# NEWBIE TRYING TO MIX...PLEASE HELP!!



## AJsmit (14/11/18)

Hi All

I am very new to all of this and I have been trying to mix my own juice with mixed results. Here is the latest recipe that I tried. The flavor % seems high. I sub-ohm 9mg and I am not completely sure what that means but the place where I purchased the flavor suggested I bump up the % to about 22-24% (coming from about 12% and it was vile). I am just not getting any flavoring and I steeped it for about 2 weeks. So either the % is to high and mutes the flavor or too low? Which I doubt?

Your help will be greatly appreciated!!

9mg target
36mg (PG base)
Went for 50/50 PG/VG

Reactions: Like 2


----------



## RichJB (14/11/18)

Smooth at 2% will tend to mute things, yes. Rather use a recipe by a known mixer, and which is from the last three years or so. 10% coffee, 5% Bav and 2% Smooth sounds like an ELR recipe from 2014, when most people were super-ohming at 11 Watts. It won't work well in today's sub-ohm gear. 

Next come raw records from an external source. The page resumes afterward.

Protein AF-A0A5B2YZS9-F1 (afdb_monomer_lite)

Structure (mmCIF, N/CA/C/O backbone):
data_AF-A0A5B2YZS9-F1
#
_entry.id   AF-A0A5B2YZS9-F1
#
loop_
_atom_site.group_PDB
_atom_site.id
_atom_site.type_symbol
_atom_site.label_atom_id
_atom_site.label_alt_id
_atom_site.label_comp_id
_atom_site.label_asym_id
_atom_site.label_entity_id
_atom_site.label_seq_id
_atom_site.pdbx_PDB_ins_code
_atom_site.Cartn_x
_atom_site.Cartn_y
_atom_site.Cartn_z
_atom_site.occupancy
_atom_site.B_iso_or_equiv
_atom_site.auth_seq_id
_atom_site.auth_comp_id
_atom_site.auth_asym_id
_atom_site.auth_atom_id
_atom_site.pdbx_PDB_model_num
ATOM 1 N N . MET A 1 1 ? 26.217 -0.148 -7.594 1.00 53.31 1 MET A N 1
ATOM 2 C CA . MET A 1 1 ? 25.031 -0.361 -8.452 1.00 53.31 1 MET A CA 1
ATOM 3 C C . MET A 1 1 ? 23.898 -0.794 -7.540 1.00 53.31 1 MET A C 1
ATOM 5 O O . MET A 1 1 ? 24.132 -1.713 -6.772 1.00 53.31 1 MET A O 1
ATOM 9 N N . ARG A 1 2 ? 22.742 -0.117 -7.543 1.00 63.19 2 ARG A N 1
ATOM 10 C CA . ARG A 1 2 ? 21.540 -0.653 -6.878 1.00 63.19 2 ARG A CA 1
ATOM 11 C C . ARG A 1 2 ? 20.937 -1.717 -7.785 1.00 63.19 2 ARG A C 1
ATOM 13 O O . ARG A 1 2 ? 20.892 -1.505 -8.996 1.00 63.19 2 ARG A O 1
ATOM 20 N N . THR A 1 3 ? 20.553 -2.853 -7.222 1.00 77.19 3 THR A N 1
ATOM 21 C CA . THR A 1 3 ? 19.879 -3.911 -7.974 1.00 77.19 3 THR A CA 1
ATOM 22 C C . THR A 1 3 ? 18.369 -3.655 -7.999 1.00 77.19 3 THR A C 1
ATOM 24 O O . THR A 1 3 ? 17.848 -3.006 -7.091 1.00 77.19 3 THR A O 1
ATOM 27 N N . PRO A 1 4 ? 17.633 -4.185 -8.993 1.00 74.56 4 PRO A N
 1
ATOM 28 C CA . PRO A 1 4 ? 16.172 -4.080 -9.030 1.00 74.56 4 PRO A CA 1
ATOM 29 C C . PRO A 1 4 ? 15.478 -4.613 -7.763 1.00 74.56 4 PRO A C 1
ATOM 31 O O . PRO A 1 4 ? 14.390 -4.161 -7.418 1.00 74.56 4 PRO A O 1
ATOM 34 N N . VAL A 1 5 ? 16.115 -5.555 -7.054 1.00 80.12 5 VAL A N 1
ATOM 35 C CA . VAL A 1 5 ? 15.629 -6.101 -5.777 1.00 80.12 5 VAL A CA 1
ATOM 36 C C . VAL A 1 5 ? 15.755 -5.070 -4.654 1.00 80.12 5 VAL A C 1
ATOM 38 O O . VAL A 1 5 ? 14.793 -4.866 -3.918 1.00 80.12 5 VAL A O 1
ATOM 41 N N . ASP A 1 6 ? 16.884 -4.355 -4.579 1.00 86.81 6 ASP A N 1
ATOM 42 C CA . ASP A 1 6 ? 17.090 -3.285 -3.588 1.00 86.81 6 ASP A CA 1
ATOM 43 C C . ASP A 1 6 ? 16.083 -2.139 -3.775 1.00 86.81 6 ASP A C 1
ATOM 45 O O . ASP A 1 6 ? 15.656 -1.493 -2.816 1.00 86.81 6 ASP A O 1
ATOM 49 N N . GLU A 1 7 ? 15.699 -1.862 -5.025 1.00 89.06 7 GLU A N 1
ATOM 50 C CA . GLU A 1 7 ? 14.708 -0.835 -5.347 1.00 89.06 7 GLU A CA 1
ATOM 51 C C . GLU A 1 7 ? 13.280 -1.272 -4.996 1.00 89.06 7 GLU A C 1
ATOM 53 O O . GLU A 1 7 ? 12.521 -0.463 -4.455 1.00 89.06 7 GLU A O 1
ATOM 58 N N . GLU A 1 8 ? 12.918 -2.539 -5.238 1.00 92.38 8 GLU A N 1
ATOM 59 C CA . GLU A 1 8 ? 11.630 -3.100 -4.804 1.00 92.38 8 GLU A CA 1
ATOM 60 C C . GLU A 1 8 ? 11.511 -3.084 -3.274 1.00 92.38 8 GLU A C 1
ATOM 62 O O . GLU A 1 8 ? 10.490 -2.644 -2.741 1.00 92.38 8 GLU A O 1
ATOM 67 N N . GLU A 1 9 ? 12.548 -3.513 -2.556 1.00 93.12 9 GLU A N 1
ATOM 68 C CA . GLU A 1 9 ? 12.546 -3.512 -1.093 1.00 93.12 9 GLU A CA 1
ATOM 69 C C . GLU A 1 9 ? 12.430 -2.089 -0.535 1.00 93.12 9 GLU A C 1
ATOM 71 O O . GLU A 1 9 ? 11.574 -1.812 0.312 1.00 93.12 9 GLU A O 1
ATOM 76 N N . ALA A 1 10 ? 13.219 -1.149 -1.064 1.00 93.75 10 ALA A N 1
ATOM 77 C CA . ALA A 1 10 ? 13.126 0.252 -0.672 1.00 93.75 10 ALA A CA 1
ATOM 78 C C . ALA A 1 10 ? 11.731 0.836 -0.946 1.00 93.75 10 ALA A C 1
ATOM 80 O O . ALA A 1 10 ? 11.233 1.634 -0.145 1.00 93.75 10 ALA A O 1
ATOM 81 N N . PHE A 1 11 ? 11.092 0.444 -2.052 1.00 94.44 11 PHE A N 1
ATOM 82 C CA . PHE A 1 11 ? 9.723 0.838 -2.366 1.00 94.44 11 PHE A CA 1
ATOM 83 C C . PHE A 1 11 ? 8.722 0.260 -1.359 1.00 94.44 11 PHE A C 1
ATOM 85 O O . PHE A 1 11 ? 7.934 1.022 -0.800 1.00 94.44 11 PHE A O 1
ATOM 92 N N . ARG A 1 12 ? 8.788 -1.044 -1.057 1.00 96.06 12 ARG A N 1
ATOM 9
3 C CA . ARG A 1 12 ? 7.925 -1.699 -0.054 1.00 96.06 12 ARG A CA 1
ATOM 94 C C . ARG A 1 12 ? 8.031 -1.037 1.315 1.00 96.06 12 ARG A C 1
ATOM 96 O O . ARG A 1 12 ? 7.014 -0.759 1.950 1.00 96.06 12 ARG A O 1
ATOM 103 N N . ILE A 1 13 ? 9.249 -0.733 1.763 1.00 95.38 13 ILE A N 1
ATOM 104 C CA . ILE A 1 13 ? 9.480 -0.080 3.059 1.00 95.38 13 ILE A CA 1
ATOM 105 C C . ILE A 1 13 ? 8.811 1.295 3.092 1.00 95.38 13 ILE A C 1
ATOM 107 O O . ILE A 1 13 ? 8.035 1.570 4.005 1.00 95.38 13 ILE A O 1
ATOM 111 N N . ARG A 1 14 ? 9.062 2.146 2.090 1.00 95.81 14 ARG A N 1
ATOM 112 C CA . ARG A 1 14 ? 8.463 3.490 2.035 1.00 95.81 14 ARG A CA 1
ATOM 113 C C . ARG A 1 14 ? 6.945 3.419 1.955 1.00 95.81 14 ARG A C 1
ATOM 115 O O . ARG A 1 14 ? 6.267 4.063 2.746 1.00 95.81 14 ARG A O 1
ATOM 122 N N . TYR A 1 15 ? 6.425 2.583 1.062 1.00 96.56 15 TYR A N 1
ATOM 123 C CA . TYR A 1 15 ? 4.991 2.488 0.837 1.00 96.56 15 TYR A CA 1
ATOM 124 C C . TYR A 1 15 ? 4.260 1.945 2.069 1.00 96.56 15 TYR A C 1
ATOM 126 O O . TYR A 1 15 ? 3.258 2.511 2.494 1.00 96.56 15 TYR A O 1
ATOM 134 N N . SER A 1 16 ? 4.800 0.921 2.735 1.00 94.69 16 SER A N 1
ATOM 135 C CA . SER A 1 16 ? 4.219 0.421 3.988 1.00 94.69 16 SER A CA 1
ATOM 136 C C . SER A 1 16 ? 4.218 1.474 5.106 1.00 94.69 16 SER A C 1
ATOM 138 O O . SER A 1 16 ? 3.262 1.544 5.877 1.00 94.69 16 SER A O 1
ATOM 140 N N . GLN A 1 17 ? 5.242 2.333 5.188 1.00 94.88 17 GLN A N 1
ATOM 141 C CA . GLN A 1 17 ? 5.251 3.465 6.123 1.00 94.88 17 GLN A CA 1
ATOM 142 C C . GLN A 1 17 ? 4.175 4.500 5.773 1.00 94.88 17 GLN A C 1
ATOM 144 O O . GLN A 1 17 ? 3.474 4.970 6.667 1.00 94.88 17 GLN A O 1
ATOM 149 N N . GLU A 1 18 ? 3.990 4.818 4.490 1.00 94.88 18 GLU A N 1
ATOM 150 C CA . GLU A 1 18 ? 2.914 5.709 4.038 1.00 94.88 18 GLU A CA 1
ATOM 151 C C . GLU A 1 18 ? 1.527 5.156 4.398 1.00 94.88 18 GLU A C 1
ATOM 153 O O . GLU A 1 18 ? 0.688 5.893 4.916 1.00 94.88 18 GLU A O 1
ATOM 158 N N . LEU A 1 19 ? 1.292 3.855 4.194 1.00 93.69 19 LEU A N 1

I wouldn't use Smooth at all, there is no call for it in a simple coffee and cream recipe. Or anything else, really. It's one of those additives that sounds good in theory but only does bad things.

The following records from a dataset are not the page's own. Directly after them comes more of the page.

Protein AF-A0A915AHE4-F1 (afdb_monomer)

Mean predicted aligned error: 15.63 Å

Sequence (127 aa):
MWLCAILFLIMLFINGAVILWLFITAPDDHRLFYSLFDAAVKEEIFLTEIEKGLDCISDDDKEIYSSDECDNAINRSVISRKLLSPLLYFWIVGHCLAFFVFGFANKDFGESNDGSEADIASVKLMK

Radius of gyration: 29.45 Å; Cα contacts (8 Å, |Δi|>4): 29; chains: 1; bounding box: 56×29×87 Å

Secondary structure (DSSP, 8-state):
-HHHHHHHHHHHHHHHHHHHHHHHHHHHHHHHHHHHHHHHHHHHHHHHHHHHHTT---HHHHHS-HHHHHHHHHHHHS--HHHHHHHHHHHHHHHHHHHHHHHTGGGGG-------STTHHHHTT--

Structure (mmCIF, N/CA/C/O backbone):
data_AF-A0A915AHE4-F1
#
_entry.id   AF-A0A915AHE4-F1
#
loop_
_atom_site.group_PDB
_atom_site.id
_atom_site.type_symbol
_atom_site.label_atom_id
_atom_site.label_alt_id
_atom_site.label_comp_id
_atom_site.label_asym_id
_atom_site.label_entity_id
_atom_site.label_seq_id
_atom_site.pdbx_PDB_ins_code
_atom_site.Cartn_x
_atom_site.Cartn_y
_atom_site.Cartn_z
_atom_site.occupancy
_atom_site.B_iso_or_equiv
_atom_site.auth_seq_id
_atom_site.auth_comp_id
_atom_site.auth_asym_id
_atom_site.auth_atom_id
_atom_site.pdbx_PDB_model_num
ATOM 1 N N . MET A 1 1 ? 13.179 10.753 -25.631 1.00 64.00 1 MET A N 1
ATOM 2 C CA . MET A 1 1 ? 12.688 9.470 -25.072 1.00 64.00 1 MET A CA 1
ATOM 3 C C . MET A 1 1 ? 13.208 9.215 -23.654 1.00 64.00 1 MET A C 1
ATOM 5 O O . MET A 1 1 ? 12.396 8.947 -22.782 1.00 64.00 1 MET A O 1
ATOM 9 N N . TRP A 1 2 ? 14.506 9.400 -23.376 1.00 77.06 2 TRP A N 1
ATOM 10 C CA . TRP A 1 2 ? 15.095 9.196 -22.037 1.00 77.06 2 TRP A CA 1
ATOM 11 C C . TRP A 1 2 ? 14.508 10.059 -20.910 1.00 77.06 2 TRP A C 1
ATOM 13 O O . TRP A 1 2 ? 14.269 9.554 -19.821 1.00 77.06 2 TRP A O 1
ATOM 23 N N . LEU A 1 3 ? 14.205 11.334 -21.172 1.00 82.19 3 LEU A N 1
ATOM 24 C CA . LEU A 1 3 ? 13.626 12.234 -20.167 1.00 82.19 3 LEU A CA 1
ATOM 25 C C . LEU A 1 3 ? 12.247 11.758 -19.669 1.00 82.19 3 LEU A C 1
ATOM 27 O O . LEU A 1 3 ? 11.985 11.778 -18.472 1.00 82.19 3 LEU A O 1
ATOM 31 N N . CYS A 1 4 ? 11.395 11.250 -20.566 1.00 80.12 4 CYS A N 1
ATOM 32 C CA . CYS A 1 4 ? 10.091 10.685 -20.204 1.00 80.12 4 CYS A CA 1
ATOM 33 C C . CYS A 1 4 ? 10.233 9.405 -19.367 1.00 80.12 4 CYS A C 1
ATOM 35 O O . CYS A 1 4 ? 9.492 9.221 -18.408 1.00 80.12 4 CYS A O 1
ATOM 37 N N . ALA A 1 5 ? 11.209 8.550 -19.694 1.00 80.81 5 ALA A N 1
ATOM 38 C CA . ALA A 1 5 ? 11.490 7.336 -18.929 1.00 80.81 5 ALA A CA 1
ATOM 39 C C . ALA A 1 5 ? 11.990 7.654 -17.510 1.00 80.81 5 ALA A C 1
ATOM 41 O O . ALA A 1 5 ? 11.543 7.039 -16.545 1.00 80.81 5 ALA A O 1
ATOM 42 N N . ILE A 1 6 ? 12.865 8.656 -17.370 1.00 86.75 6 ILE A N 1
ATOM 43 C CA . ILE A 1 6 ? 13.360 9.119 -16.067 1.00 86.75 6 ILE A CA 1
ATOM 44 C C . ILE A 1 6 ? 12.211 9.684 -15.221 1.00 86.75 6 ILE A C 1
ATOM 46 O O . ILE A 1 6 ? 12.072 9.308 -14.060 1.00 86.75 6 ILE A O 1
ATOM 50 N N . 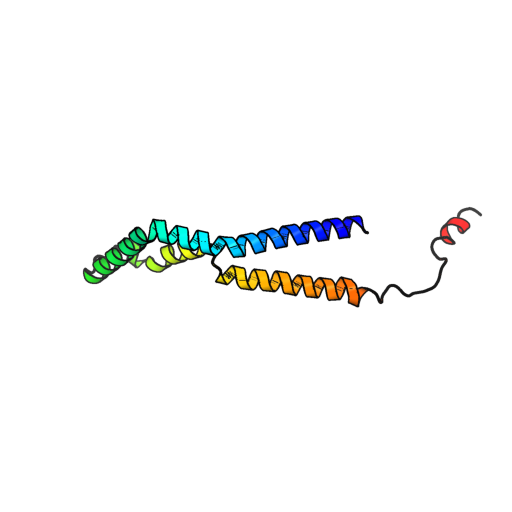LEU A 1 7 ? 11.353 10.533 -15.798 1.00 89.94 7 LEU A N 1
ATOM 51 C CA . LEU A 1 7 ? 10.187 11.079 -15.090 1.00 89.94 7 LEU A CA 1
ATOM 52 C C . LEU A 1 7 ? 9.208 9.984 -14.650 1.00 89.94 7 LEU A C 1
ATOM 54 O O . LEU A 1 7 ? 8.727 10.014 -13.518 1.00 89.94 7 LEU A O 1
ATOM 58 N N . PHE A 1 8 ? 8.948 8.998 -15.512 1.00 86.62 8 PHE A N 1
ATOM 59 C CA . PHE A 1 8 ? 8.102 7.854 -15.176 1.00 86.62 8 PHE A CA 1
ATOM 60 C C . PHE A 1 8 ? 8.673 7.050 -14.003 1.00 86.62 8 PHE A C 1
ATOM 62 O O . PHE A 1 8 ? 7.946 6.752 -13.059 1.00 86.62 8 PHE A O 1
ATOM 69 N N . LEU A 1 9 ? 9.977 6.755 -14.021 1.00 87.94 9 LEU A N 1
ATOM 70 C CA . LEU A 1 9 ? 10.643 6.038 -12.933 1.00 87.94 9 LEU A CA 1
ATOM 71 C C . LEU A 1 9 ? 10.559 6.802 -11.612 1.00 87.94 9 LEU A C 1
ATOM 73 O O . LEU A 1 9 ? 10.208 6.212 -10.595 1.00 87.94 9 LEU A O 1
ATOM 77 N N . ILE A 1 10 ? 10.828 8.109 -11.623 1.00 92.69 10 ILE A N 1
ATOM 78 C CA . ILE A 1 10 ? 10.715 8.948 -10.423 1.00 92.69 10 ILE A CA 1
ATOM 79 C C . ILE A 1 10 ? 9.295 8.871 -9.858 1.00 92.69 10 ILE A C 1
ATOM 81 O O . ILE A 1 10 ? 9.118 8.618 -8.667 1.00 92.69 10 ILE A O 1
ATOM 85 N N . MET A 1 11 ? 8.280 9.030 -10.709 1.00 89.75 11 MET A N 1
ATOM 86 C CA . MET A 1 11 ? 6.892 9.008 -10.257 1.00 89.75 11 MET A CA 1
ATOM 87 C C . MET A 1 11 ? 6.469 7.627 -9.747 1.00 89.75 11 MET A C 1
ATOM 89 O O . MET A 1 11 ? 5.727 7.533 -8.768 1.00 89.75 11 MET A O 1
ATOM 93 N N . LEU A 1 12 ? 6.983 6.560 -10.360 1.00 91.12 12 LEU A N 1
ATOM 94 C CA . LEU A 1 12 ? 6.793 5.185 -9.915 1.00 91.12 12 LEU A CA 1
ATOM 95 C C . LEU A 1 12 ? 7.393 4.963 -8.522 1.00 91.12 12 LEU A C 1
ATOM 97 O O . LEU A 1 12 ? 6.702 4.459 -7.641 1.00 91.12 12 LEU A O 1
ATOM 101 N N . PHE A 1 13 ? 8.632 5.400 -8.280 1.00 92.00 13 PHE A N 1
ATOM 102 C CA . PHE A 1 13 ? 9.263 5.270 -6.963 1.00 92.00 13 PHE A CA 1
ATOM 103 C C . PHE A 1 13 ? 8.557 6.096 -5.887 1.00 92.00 13 PHE A C 1
ATOM 105 O O . PHE A 1 13 ? 8.358 5.591 -4.784 1.00 92.00 13 PHE A O 1
ATOM 112 N N . ILE A 1 14 ? 8.132 7.324 -6.200 1.00 94.31 14 ILE A N 1
ATOM 113 C CA . ILE A 1 14 ? 7.370 8.162 -5.260 1.00 94.31 14 ILE A CA 1
ATOM 114 C C . ILE A 1 14 ? 6.043 7.484 -4.898 1.00 94.31 14 ILE A C 1
ATOM 116 O O . ILE A 1 14 ? 5.726 7.361 -3.717 1.00 94.31 14 ILE A O 1
ATOM 120 N N . ASN A 1 15 ? 5.292 6.986 -5.887 1.00 91.50 15 ASN A N 1
ATOM 121 C CA . ASN A 1 15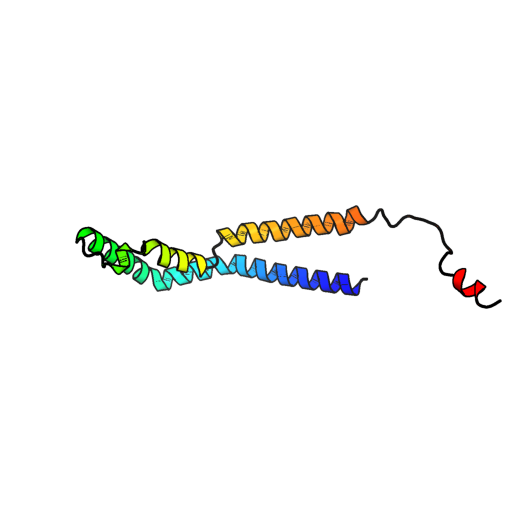 ? 4.039 6.267 -5.628 1.00 91.50 15 ASN A CA 1
ATOM 122 C C . ASN A 1 15 ? 4.271 5.007 -4.786 1.00 91.50 15 ASN A C 1
ATOM 124 O O . ASN A 1 15 ? 3.551 4.777 -3.817 1.00 91.50 15 ASN A O 1
ATOM 128 N N . GLY A 1 16 ? 5.302 4.223 -5.111 1.00 90.12 16 GLY A N 1
ATOM 129 C CA . GLY A 1 16 ? 5.672 3.041 -4.335 1.00 90.12 16 GLY A CA 1
ATOM 130 C C . GLY A 1 16 ? 6.021 3.378 -2.887 1.00 90.12 16 GLY A C 1
ATOM 131 O O . GLY A 1 16 ? 5.539 2.714 -1.972 1.00 90.12 16 GLY A O 1
ATOM 132 N N . ALA A 1 17 ? 6.796 4.443 -2.666 1.00 91.50 17 ALA A N 1
ATOM 133 C CA . ALA A 1 17 ? 7.161 4.906 -1.331 1.00 91.50 17 ALA A CA 1
ATOM 134 C C . ALA A 1 17 ? 5.933 5.329 -0.510 1.00 91.50 17 ALA A C 1
ATOM 136 O O . ALA A 1 17 ? 5.838 4.962 0.658 1.00 91.50 17 ALA A O 1
ATOM 137 N N . VAL A 1 18 ? 4.969 6.032 -1.117 1.00 90.06 18 VAL A N 1
ATOM 138 C CA . VAL A 1 18 ? 3.722 6.438 -0.445 1.00 90.06 18 VAL A CA 1
ATOM 139 C C . VAL A 1 18 ? 2.857 5.229 -0.085 1.00 90.06 18 VAL A C 1
ATOM 141 O O . VAL A 1 18 ? 2.383 5.135 1.046 1.00 90.06 18 VAL A O 1
ATOM 144 N N . ILE A 1 19 ? 2.670 4.279 -1.006 1.00 87.62 19 ILE A N 1
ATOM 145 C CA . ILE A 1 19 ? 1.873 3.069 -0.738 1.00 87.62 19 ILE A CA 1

Reactions: Like 10 | Agree 2


----------



## rogue zombie (14/11/18)

RichJB said:


> Smooth at 2% will tend to mute things, yes. Rather use a recipe by a known mixer, and which is from the last three years or so. 10% coffee, 5% Bav and 2% Smooth sounds like an ELR recipe from 2014, when most people were super-ohming at 11 Watts. It won't work well in today's sub-ohm gear.
> 
> I wouldn't use Smooth at all, there is no call for it in a simple coffee and cream recipe. Or anything else, really. It's one of those additives that sounds good in theory but only does bad things.

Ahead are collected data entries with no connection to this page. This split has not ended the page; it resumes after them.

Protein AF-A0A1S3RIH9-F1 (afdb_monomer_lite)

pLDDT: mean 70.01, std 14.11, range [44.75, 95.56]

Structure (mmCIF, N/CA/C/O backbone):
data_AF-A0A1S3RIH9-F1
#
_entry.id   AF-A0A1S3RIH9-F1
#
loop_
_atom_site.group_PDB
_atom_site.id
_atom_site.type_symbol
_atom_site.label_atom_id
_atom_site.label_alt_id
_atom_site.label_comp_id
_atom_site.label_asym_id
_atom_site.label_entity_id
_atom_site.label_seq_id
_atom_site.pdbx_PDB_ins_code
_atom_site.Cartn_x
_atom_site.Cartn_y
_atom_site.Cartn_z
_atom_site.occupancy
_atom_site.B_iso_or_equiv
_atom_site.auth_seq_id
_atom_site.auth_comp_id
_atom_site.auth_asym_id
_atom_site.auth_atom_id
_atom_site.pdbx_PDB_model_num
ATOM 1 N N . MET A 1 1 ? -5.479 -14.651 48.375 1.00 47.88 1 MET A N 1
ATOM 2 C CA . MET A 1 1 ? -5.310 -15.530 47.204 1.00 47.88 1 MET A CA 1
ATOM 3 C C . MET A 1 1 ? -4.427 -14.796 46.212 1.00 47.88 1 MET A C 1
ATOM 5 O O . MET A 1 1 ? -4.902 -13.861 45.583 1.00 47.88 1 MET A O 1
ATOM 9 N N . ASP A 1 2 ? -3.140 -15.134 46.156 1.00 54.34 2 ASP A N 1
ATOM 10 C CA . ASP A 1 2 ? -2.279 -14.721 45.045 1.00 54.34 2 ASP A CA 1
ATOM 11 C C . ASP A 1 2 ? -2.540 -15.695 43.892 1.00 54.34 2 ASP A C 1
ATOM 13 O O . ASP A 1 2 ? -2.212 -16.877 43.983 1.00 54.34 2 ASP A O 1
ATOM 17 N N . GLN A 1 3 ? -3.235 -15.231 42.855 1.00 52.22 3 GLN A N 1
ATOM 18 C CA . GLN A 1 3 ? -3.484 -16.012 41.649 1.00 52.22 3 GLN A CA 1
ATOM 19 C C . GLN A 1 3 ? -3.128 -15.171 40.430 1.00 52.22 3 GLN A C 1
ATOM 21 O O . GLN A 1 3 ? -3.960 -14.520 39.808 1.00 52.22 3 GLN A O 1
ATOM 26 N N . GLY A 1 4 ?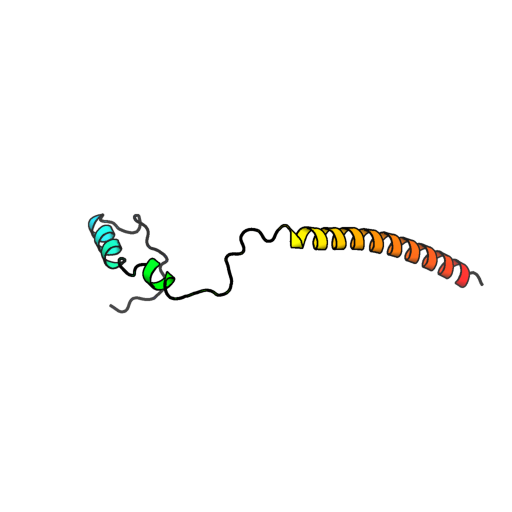 -1.835 -15.210 40.112 1.00 44.75 4 GLY A N 1
ATOM 27 C CA . GLY A 1 4 ? -1.384 -15.736 38.829 1.00 44.75 4 GLY A CA 1
ATOM 28 C C . GLY A 1 4 ? -2.139 -15.220 37.608 1.00 44.75 4 GLY A C 1
ATOM 29 O O . GLY A 1 4 ? -3.140 -15.786 37.180 1.00 44.75 4 GLY A O 1
ATOM 30 N N . ASN A 1 5 ? -1.550 -14.193 37.006 1.00 53.88 5 ASN A N 1
ATOM 31 C CA . ASN A 1 5 ? -1.703 -13.785 35.615 1.00 53.88 5 ASN A CA 1
ATOM 32 C C . ASN A 1 5 ? -1.946 -14.968 34.641 1.00 53.88 5 ASN A C 1
ATOM 34 O O . ASN A 1 5 ? -1.412 -16.053 34.870 1.00 53.88 5 ASN A O 1
ATOM 38 N N . LYS A 1 6 ? -2.626 -14.662 33.514 1.00 50.28 6 LYS A N 1
ATOM 39 C CA . LYS A 1 6 ? -2.965 -15.431 32.280 1.00 50.28 6 LYS A CA 1
ATOM 40 C C . LYS A 1 6 ? -4.138 -16.431 32.330 1.00 50.28 6 LYS A C 1
ATOM 42 O O . LYS A 1 6 ? -3.954 -17.635 32.189 1.00 50.28 6 LYS A O 1
ATOM 47 N N . LYS A 1 7 ? -5.363 -15.893 32.298 1.00 59.97 7 LYS A N 1
ATOM 48 C CA . LYS A 1 7 ? -6.459 -16.439 31.474 1.00 59.97 7 LYS A CA 1
ATOM 49 C C . LYS A 1 7 ? -7.056 -15.297 30.645 1.00 59.97 7 LYS A C 1
ATOM 51 O O . LYS A 1 7 ? -7.143 -14.174 31.135 1.00 59.97 7 LYS A O 1
ATOM 56 N N . GLY A 1 8 ? -7.350 -15.558 29.369 1.00 65.25 8 GLY A N 1
ATOM 57 C CA . GLY A 1 8 ? -7.985 -14.592 28.464 1.00 65.25 8 GLY A CA 1
ATOM 58 C C . GLY A 1 8 ? -9.388 -14.190 28.942 1.00 65.25 8 GLY A C 1
ATOM 59 O O . GLY A 1 8 ? -9.790 -14.579 30.037 1.00 65.25 8 GLY A O 1
ATOM 60 N N . PRO A 1 9 ? -10.149 -13.407 28.156 1.00 68.94 9 PRO A N 1
ATOM 61 C CA . PRO A 1 9 ? -11.527 -13.074 28.507 1.00 68.94 9 PRO A CA 1
ATOM 62 C C . PRO A 1 9 ? -12.321 -14.358 28.790 1.00 68.94 9 PRO A C 1
ATOM 64 O O . PRO A 1 9 ? -12.515 -15.153 27.875 1.00 68.94 9 PRO A O 1
ATOM 67 N N . LEU A 1 10 ? -12.724 -14.562 30.049 1.00 71.31 10 LEU A N 1
ATOM 68 C CA . LEU A 1 10 ? -13.514 -15.724 30.461 1.00 71.31 10 LEU A CA 1
ATOM 69 C C . LEU A 1 10 ? -14.890 -15.642 29.793 1.00 71.31 10 LEU A C 1
ATOM 71 O O . LEU A 1 10 ? -15.532 -14.584 29.813 1.00 71.31 10 LEU A O 1
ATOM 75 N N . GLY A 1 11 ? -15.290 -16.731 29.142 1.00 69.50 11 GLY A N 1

Agreed. Smooth is a flavour killer. 

Use creams or marshmallows at lower percentage to smoothen a mix.

Reactions: Like 5 | Agree 1


----------



## rogue zombie (14/11/18)

Also, if you move the VG percentage to 60 or 70% it will smoothen out the mix anyway.

Reactions: Like 5


----------



## ivc_mixer (14/11/18)

Also, Butterscotch is quite sweet on its own, so maybe lower your sweetener to about 0.5%, especially if you're using CAP Super Sweet. So based on this and the above feedback, maybe look at the following (not sure which coffee you're using so throwing a number here):
Coffee 8%
Bavarian Cream 2% (maybe 3%)
Butterscotch 3%
Sweetener 0.5%
(optional) Marshmallow 0.5%

@Hooked is quite the coffee fanatic and may be able to suggest a good recipe though.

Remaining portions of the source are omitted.